= Data for review =
○ ○ ○ ○

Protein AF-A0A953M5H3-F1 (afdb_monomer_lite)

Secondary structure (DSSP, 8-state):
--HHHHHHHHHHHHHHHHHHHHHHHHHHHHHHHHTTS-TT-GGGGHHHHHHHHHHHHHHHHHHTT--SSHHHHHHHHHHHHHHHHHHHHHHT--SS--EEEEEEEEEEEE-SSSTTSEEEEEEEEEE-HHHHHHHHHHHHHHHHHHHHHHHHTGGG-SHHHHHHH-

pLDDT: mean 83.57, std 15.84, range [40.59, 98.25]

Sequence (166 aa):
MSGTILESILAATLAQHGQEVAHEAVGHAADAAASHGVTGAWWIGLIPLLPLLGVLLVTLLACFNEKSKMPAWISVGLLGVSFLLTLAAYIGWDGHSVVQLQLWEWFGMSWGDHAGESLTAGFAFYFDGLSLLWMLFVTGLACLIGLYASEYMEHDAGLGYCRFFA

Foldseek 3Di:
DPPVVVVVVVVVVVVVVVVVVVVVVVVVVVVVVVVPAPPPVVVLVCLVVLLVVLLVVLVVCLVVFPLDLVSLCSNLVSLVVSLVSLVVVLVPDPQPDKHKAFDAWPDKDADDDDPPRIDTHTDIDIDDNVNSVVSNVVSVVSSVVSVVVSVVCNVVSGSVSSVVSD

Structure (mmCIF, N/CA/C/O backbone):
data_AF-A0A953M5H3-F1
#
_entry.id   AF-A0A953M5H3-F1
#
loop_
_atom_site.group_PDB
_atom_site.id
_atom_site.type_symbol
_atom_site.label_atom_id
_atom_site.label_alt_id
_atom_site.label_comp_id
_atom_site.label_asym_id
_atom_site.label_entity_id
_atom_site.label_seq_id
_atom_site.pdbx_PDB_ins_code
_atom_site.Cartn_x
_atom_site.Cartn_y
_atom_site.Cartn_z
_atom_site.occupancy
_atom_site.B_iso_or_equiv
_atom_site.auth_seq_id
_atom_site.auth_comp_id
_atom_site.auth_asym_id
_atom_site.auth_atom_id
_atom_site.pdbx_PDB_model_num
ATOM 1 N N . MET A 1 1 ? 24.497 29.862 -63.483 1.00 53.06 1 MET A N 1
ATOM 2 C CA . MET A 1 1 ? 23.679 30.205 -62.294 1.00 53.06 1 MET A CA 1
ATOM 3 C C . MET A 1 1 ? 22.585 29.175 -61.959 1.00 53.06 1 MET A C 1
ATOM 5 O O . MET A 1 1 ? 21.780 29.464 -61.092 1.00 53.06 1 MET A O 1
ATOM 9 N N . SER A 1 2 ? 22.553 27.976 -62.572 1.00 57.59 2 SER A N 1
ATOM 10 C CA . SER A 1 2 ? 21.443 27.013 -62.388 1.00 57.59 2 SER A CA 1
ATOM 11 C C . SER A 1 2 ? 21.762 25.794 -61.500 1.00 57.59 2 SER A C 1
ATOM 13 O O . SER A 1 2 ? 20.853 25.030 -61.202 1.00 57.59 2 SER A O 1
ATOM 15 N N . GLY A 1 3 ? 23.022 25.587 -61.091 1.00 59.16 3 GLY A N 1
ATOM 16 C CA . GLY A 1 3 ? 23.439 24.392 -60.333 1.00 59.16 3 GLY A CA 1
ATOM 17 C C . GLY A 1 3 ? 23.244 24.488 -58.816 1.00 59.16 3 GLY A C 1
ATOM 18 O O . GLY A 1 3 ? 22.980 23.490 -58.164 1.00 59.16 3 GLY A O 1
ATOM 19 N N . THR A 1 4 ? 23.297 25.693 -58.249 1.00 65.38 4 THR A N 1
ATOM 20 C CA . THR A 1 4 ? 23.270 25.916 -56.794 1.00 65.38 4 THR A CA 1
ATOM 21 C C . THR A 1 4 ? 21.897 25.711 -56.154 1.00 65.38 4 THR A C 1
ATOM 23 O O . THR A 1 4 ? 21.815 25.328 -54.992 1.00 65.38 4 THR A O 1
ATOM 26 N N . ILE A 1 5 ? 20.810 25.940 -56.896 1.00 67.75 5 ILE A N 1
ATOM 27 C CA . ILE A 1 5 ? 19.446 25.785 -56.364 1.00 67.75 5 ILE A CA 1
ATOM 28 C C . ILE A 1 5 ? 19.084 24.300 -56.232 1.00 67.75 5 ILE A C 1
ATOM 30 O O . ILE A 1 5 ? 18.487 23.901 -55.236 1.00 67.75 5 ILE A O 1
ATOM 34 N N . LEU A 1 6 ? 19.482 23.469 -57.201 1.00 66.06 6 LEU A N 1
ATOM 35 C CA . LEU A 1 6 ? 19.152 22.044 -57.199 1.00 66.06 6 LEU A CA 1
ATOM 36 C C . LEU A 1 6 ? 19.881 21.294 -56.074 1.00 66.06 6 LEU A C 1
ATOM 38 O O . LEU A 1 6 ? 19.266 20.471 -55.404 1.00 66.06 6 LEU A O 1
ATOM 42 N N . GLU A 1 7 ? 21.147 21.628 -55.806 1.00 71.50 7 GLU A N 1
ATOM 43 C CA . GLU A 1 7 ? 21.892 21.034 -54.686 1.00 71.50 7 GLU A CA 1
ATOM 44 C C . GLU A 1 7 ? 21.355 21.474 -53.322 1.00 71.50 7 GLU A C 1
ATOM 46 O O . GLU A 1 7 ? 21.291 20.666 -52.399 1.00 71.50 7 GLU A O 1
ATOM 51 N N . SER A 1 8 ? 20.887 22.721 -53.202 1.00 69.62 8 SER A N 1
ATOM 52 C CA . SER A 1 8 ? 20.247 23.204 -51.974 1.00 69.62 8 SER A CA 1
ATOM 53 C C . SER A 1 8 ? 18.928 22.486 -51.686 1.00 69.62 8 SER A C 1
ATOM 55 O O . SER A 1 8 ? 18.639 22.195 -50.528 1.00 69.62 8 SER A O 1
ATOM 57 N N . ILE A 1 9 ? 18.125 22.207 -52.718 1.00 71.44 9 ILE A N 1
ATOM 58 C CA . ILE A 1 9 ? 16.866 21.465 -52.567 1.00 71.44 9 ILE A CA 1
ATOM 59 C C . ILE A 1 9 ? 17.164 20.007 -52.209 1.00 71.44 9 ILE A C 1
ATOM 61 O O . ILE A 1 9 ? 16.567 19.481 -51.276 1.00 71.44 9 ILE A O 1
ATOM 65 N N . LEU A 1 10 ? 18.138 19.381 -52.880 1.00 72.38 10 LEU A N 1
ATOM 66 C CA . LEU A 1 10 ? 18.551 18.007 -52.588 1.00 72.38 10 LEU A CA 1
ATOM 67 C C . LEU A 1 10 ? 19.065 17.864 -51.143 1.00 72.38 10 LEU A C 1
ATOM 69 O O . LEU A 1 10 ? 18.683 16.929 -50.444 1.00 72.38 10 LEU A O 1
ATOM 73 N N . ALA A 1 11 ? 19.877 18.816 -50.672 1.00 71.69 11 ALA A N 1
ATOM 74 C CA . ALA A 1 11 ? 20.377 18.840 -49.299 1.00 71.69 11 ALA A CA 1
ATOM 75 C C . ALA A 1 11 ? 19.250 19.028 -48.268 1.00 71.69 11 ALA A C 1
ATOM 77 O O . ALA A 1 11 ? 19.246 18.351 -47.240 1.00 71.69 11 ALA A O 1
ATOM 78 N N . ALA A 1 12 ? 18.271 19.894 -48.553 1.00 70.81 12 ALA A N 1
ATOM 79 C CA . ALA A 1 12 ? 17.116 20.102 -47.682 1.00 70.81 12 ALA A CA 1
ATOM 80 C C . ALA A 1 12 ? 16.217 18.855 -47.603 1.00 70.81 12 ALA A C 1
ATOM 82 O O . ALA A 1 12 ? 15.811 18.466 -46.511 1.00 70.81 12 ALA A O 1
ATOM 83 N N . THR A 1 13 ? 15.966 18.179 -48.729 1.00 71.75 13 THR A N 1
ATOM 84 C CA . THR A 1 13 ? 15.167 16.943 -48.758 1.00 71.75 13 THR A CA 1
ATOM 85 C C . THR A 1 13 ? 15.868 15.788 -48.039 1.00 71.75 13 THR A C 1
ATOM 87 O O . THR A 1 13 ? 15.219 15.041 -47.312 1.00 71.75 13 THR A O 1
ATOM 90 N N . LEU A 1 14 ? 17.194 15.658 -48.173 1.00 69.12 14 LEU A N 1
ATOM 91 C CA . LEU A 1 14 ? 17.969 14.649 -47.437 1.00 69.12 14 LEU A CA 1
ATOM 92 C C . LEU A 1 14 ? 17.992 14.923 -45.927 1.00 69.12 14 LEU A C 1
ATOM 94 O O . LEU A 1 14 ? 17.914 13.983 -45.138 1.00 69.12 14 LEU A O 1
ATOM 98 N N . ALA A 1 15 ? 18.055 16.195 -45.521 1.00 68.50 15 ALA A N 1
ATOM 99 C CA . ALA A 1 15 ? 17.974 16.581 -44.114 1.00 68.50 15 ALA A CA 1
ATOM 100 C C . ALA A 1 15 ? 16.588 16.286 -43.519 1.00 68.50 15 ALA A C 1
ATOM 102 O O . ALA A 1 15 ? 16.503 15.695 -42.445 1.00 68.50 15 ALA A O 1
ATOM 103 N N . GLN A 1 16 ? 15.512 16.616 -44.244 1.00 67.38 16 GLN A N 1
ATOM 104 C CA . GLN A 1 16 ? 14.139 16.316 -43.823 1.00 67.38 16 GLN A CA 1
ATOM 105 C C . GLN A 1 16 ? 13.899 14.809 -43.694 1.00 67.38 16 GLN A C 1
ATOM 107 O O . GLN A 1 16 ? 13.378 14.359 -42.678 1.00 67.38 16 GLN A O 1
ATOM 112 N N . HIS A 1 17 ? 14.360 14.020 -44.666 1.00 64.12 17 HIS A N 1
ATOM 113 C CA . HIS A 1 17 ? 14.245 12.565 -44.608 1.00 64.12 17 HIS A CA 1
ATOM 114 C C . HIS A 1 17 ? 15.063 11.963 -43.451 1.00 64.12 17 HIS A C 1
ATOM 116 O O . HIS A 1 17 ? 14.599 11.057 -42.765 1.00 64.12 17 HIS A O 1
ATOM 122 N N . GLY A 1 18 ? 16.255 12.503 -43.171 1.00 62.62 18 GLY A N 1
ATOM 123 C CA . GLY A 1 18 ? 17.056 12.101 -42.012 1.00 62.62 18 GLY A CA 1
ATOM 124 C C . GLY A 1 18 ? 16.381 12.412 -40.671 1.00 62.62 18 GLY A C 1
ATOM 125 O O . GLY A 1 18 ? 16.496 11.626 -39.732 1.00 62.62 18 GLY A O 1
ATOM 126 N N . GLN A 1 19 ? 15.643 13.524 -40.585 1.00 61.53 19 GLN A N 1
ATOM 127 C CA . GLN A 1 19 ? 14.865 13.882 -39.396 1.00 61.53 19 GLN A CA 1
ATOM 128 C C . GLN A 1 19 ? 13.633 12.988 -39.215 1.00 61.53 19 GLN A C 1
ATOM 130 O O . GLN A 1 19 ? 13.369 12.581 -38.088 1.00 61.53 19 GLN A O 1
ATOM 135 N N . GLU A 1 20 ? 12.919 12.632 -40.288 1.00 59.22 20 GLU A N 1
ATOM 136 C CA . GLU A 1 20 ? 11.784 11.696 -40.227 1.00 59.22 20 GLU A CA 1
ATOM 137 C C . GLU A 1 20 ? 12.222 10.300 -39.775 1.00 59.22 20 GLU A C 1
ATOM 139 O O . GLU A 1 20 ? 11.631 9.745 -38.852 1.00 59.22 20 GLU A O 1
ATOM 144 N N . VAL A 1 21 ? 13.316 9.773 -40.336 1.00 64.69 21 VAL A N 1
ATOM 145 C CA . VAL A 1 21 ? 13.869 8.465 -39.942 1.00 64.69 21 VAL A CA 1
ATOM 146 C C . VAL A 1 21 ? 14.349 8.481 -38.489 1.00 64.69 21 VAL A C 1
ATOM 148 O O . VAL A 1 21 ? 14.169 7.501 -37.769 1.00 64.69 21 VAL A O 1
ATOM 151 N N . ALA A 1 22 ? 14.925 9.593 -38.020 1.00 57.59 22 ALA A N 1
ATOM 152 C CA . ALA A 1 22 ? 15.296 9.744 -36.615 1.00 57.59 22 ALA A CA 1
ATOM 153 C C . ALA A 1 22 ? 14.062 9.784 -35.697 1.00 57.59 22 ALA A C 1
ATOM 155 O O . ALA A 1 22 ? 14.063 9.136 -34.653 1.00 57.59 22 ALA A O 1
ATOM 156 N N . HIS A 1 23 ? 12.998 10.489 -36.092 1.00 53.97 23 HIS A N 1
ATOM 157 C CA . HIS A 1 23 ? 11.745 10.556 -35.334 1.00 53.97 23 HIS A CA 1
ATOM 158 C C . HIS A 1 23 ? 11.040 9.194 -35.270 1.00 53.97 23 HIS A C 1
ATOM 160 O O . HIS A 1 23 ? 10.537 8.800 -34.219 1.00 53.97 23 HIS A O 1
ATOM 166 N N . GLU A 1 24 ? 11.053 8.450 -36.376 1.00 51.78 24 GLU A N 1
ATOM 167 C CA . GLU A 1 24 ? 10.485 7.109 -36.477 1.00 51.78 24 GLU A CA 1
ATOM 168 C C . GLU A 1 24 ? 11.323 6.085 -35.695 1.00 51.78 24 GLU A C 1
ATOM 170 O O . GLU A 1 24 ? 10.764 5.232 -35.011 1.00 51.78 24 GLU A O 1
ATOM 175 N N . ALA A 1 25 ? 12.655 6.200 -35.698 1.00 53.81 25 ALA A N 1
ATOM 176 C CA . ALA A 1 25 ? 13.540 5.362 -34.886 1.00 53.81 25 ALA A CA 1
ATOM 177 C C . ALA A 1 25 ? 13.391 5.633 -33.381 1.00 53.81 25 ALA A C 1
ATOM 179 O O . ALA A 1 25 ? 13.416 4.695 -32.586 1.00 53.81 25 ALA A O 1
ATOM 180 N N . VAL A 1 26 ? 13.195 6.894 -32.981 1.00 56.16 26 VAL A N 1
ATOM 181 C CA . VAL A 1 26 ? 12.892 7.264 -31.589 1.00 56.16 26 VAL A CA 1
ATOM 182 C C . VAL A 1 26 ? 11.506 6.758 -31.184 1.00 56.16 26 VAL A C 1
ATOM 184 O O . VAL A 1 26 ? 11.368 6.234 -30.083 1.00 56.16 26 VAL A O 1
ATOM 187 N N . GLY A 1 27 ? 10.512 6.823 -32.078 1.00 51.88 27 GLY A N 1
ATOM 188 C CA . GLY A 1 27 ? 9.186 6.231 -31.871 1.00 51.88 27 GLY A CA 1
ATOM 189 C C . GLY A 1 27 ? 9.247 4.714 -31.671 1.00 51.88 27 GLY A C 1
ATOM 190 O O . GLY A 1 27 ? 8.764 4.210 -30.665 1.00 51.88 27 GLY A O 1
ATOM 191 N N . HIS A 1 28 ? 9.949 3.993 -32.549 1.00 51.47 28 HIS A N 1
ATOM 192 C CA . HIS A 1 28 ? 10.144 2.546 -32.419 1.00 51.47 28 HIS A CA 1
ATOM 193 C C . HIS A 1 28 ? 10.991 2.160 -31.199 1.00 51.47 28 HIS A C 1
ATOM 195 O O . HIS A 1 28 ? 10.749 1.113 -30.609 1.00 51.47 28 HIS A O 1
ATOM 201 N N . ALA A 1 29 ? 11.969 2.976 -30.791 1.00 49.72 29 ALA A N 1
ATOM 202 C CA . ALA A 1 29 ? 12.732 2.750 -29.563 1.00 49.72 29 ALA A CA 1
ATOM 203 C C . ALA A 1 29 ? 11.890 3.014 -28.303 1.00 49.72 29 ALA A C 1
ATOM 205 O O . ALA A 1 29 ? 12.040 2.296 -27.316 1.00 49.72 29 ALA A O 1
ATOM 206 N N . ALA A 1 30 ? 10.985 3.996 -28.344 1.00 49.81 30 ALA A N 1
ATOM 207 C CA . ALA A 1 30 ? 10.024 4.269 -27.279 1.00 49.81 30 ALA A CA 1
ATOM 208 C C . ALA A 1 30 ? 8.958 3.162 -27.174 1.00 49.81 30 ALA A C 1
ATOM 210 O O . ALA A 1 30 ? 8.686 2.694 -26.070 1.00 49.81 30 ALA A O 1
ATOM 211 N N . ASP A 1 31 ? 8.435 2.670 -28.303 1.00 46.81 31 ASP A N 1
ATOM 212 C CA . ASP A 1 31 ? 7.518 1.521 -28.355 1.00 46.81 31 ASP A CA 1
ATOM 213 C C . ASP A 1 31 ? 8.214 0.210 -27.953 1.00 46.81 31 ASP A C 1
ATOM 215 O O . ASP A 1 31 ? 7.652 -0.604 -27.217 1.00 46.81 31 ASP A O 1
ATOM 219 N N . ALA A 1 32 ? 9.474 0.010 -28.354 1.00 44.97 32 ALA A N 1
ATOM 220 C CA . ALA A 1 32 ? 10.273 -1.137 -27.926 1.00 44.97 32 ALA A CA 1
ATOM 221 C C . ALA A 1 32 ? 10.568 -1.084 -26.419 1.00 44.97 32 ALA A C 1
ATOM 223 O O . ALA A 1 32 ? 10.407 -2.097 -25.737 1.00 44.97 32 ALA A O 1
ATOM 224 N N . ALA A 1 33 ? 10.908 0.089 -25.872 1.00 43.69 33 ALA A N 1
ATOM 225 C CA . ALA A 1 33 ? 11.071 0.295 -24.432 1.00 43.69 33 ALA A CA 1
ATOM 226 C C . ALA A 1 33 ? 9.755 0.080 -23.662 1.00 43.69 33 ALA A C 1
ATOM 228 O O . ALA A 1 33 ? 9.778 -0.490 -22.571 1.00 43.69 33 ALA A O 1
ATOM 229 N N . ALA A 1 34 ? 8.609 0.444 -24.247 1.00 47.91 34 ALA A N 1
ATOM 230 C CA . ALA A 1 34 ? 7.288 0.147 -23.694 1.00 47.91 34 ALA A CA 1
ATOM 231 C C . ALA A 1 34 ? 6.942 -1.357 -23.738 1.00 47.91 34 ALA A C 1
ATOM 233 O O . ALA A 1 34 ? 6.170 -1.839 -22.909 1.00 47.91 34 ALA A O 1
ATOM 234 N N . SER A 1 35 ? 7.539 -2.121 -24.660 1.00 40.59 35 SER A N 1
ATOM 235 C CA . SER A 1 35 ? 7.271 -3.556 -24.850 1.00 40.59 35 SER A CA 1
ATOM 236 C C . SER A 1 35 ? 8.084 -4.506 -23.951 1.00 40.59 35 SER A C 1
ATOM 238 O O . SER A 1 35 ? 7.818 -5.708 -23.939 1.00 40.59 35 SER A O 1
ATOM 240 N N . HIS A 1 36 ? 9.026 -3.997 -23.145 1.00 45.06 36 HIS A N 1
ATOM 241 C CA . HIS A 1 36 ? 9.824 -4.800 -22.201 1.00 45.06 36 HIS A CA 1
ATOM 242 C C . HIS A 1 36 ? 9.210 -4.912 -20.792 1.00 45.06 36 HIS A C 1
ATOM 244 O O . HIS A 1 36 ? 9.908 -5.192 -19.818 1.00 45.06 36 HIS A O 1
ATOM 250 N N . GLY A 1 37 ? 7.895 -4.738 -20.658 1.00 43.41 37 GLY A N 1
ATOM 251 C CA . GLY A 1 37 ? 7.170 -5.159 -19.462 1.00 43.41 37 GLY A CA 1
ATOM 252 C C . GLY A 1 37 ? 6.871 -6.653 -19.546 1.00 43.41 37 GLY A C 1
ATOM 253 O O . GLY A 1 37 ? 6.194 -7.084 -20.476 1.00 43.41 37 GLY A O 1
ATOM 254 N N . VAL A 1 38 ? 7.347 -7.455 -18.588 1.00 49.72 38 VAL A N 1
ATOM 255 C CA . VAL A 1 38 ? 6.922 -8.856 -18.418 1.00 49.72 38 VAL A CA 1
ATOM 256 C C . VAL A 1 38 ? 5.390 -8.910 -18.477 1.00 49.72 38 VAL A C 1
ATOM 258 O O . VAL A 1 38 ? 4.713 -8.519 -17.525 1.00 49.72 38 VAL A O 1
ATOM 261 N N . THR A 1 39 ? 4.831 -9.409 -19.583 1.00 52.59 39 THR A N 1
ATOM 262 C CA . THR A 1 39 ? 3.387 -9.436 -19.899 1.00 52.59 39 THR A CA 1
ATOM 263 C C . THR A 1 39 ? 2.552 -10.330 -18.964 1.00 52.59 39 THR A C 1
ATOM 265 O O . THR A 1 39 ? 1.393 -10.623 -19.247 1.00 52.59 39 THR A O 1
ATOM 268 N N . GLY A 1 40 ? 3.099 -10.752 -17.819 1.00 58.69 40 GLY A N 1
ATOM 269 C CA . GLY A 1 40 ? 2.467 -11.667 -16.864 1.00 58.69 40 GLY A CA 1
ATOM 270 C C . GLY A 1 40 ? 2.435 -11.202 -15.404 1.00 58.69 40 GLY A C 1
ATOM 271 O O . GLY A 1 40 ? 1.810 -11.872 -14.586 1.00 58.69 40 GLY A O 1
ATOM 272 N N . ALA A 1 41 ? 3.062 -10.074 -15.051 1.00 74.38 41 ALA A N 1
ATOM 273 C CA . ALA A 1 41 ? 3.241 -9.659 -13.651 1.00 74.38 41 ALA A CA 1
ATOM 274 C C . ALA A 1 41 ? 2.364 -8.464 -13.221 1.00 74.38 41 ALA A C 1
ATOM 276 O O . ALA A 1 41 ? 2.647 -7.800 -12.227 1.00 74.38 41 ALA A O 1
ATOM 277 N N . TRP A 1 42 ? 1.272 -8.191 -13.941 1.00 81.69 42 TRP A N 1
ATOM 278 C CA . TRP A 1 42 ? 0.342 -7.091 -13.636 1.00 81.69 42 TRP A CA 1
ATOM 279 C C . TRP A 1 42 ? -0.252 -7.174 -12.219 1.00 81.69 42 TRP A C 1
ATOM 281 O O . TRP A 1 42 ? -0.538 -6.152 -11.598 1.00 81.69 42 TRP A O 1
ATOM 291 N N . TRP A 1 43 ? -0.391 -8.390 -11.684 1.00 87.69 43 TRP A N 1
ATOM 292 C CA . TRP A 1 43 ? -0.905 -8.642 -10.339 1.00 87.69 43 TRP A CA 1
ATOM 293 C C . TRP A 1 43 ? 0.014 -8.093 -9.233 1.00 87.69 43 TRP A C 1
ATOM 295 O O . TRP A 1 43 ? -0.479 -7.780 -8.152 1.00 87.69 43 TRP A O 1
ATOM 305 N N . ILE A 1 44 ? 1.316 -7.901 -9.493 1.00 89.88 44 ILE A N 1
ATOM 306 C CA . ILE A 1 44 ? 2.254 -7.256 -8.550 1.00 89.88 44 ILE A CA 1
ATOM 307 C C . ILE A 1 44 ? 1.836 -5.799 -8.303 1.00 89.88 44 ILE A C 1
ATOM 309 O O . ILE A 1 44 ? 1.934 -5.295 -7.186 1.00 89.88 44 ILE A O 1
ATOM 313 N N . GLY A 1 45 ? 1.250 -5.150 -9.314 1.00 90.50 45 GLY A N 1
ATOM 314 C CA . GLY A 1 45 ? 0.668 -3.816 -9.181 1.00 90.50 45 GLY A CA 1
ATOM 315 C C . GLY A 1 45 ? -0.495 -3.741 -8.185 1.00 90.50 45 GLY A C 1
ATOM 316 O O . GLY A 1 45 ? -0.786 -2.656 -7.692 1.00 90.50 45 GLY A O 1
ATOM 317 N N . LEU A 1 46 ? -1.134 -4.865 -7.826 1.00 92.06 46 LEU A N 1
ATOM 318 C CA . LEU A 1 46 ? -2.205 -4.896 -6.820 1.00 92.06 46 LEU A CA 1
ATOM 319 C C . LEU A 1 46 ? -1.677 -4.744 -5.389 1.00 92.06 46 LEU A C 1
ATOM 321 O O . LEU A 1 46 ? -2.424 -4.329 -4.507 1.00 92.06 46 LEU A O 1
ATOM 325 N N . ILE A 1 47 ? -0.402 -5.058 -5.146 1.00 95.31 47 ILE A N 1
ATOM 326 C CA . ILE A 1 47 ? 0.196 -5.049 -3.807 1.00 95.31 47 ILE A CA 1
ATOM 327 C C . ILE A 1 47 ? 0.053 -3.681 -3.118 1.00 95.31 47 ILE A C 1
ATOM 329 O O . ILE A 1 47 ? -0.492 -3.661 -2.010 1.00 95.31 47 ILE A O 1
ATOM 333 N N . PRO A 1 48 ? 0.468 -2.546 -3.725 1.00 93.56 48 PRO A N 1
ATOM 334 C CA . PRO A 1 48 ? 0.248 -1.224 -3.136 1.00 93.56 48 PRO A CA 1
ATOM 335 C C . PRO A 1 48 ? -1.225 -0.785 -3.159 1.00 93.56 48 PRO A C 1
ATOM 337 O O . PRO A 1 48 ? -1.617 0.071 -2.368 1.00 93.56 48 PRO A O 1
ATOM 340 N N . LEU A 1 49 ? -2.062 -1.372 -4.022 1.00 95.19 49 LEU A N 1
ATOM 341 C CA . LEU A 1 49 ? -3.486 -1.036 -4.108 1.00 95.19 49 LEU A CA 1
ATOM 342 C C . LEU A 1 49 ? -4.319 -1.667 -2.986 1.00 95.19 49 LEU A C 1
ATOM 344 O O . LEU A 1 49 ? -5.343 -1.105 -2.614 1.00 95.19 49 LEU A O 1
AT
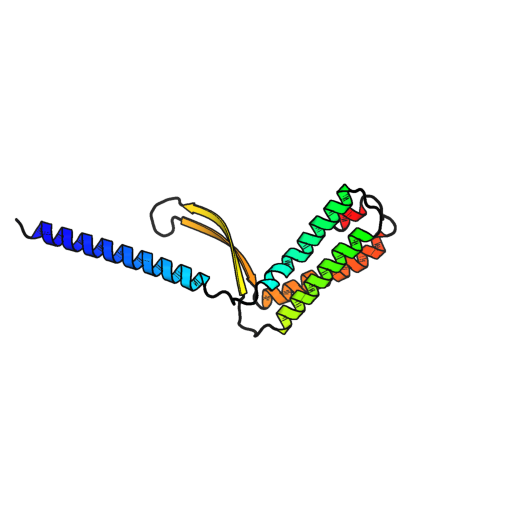OM 348 N N . LEU A 1 50 ? -3.898 -2.800 -2.416 1.00 96.25 50 LEU A N 1
ATOM 349 C CA . LEU A 1 50 ? -4.621 -3.457 -1.320 1.00 96.25 50 LEU A CA 1
ATOM 350 C C . LEU A 1 50 ? -4.675 -2.611 -0.032 1.00 96.25 50 LEU A C 1
ATOM 352 O O . LEU A 1 50 ? -5.775 -2.443 0.496 1.00 96.25 50 LEU A O 1
ATOM 356 N N . PRO A 1 51 ? -3.568 -2.022 0.470 1.00 96.06 51 PRO A N 1
ATOM 357 C CA . PRO A 1 51 ? -3.631 -1.078 1.583 1.00 96.06 51 PRO A CA 1
ATOM 358 C C . PRO A 1 51 ? -4.506 0.138 1.268 1.00 96.06 51 PRO A C 1
ATOM 360 O O . PRO A 1 51 ? -5.315 0.528 2.104 1.00 96.06 51 PRO A O 1
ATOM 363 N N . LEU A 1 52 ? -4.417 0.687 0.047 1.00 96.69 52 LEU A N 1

○ ○ ○ ○

= Work required =
Begin with the first line of the records and reproduce each line as is, ending with the line that holds "ATOM 3 C C .".

= Written solution =
Protein AF-A0A953M5H3-F1 (afdb_monomer_lite)

Secondary structure (DSSP, 8-state):
--HHHHHHHHHHHHHHHHHHHHHHHHHHHHHHHHTTS-TT-GGGGHHHHHHHHHHHHHHHHHHTT--SSHHHHHHHHHHHHHHHHHHHHHHT--SS--EEEEEEEEEEEE-SSSTTSEEEEEEEEEE-HHHHHHHHHHHHHHHHHHHHHHHHTGGG-SHHHHHHH-

pLDDT: mean 83.57, std 15.84, range [40.59, 98.25]

Sequence (166 aa):
MSGTILESILAATLAQHGQEVAHEAVGHAADAAASHGVTGAWWIGLIPLLPLLGVLLVTLLACFNEKSKMPAWISVGLLGVSFLLTLAAYIGWDGHSVVQLQLWEWFGMSWGDHAGESLTAGFAFYFDGLSLLWMLFVTGLACLIGLYASEYMEHDAGLGYCRFFA

Foldseek 3Di:
DPPVVVVVVVVVVVVVVVVVVVVVVVVVVVVVVVVPAPPPVVVLVCLVVLLVVLLVVLVVCLVVFPLDLVSLCSNLVSLVVSLVSLVVVLVPDPQPDKHKAFDAWPDKDADDDDPPRIDTHTDIDIDDNVNSVVSNVVSVVSSVVSVVVSVVCNVVSGSVSSVVSD

Structure (mmCIF, N/CA/C/O backbone):
data_AF-A0A953M5H3-F1
#
_entry.id   AF-A0A953M5H3-F1
#
loop_
_atom_site.group_PDB
_atom_site.id
_atom_site.type_symbol
_atom_site.label_atom_id
_atom_site.label_alt_id
_atom_site.label_comp_id
_atom_site.label_asym_id
_atom_site.label_entity_id
_atom_site.label_seq_id
_atom_site.pdbx_PDB_ins_code
_atom_site.Cartn_x
_atom_site.Cartn_y
_atom_site.Cartn_z
_atom_site.occupancy
_atom_site.B_iso_or_equiv
_atom_site.auth_seq_id
_atom_site.auth_comp_id
_atom_site.auth_asym_id
_atom_site.auth_atom_id
_atom_site.pdbx_PDB_model_num
ATOM 1 N N . MET A 1 1 ? 24.497 29.862 -63.483 1.00 53.06 1 MET A N 1
ATOM 2 C CA . MET A 1 1 ? 23.679 30.205 -62.294 1.00 53.06 1 MET A CA 1
ATOM 3 C C . MET A 1 1 ? 22.585 29.175 -61.959 1.00 53.06 1 MET A C 1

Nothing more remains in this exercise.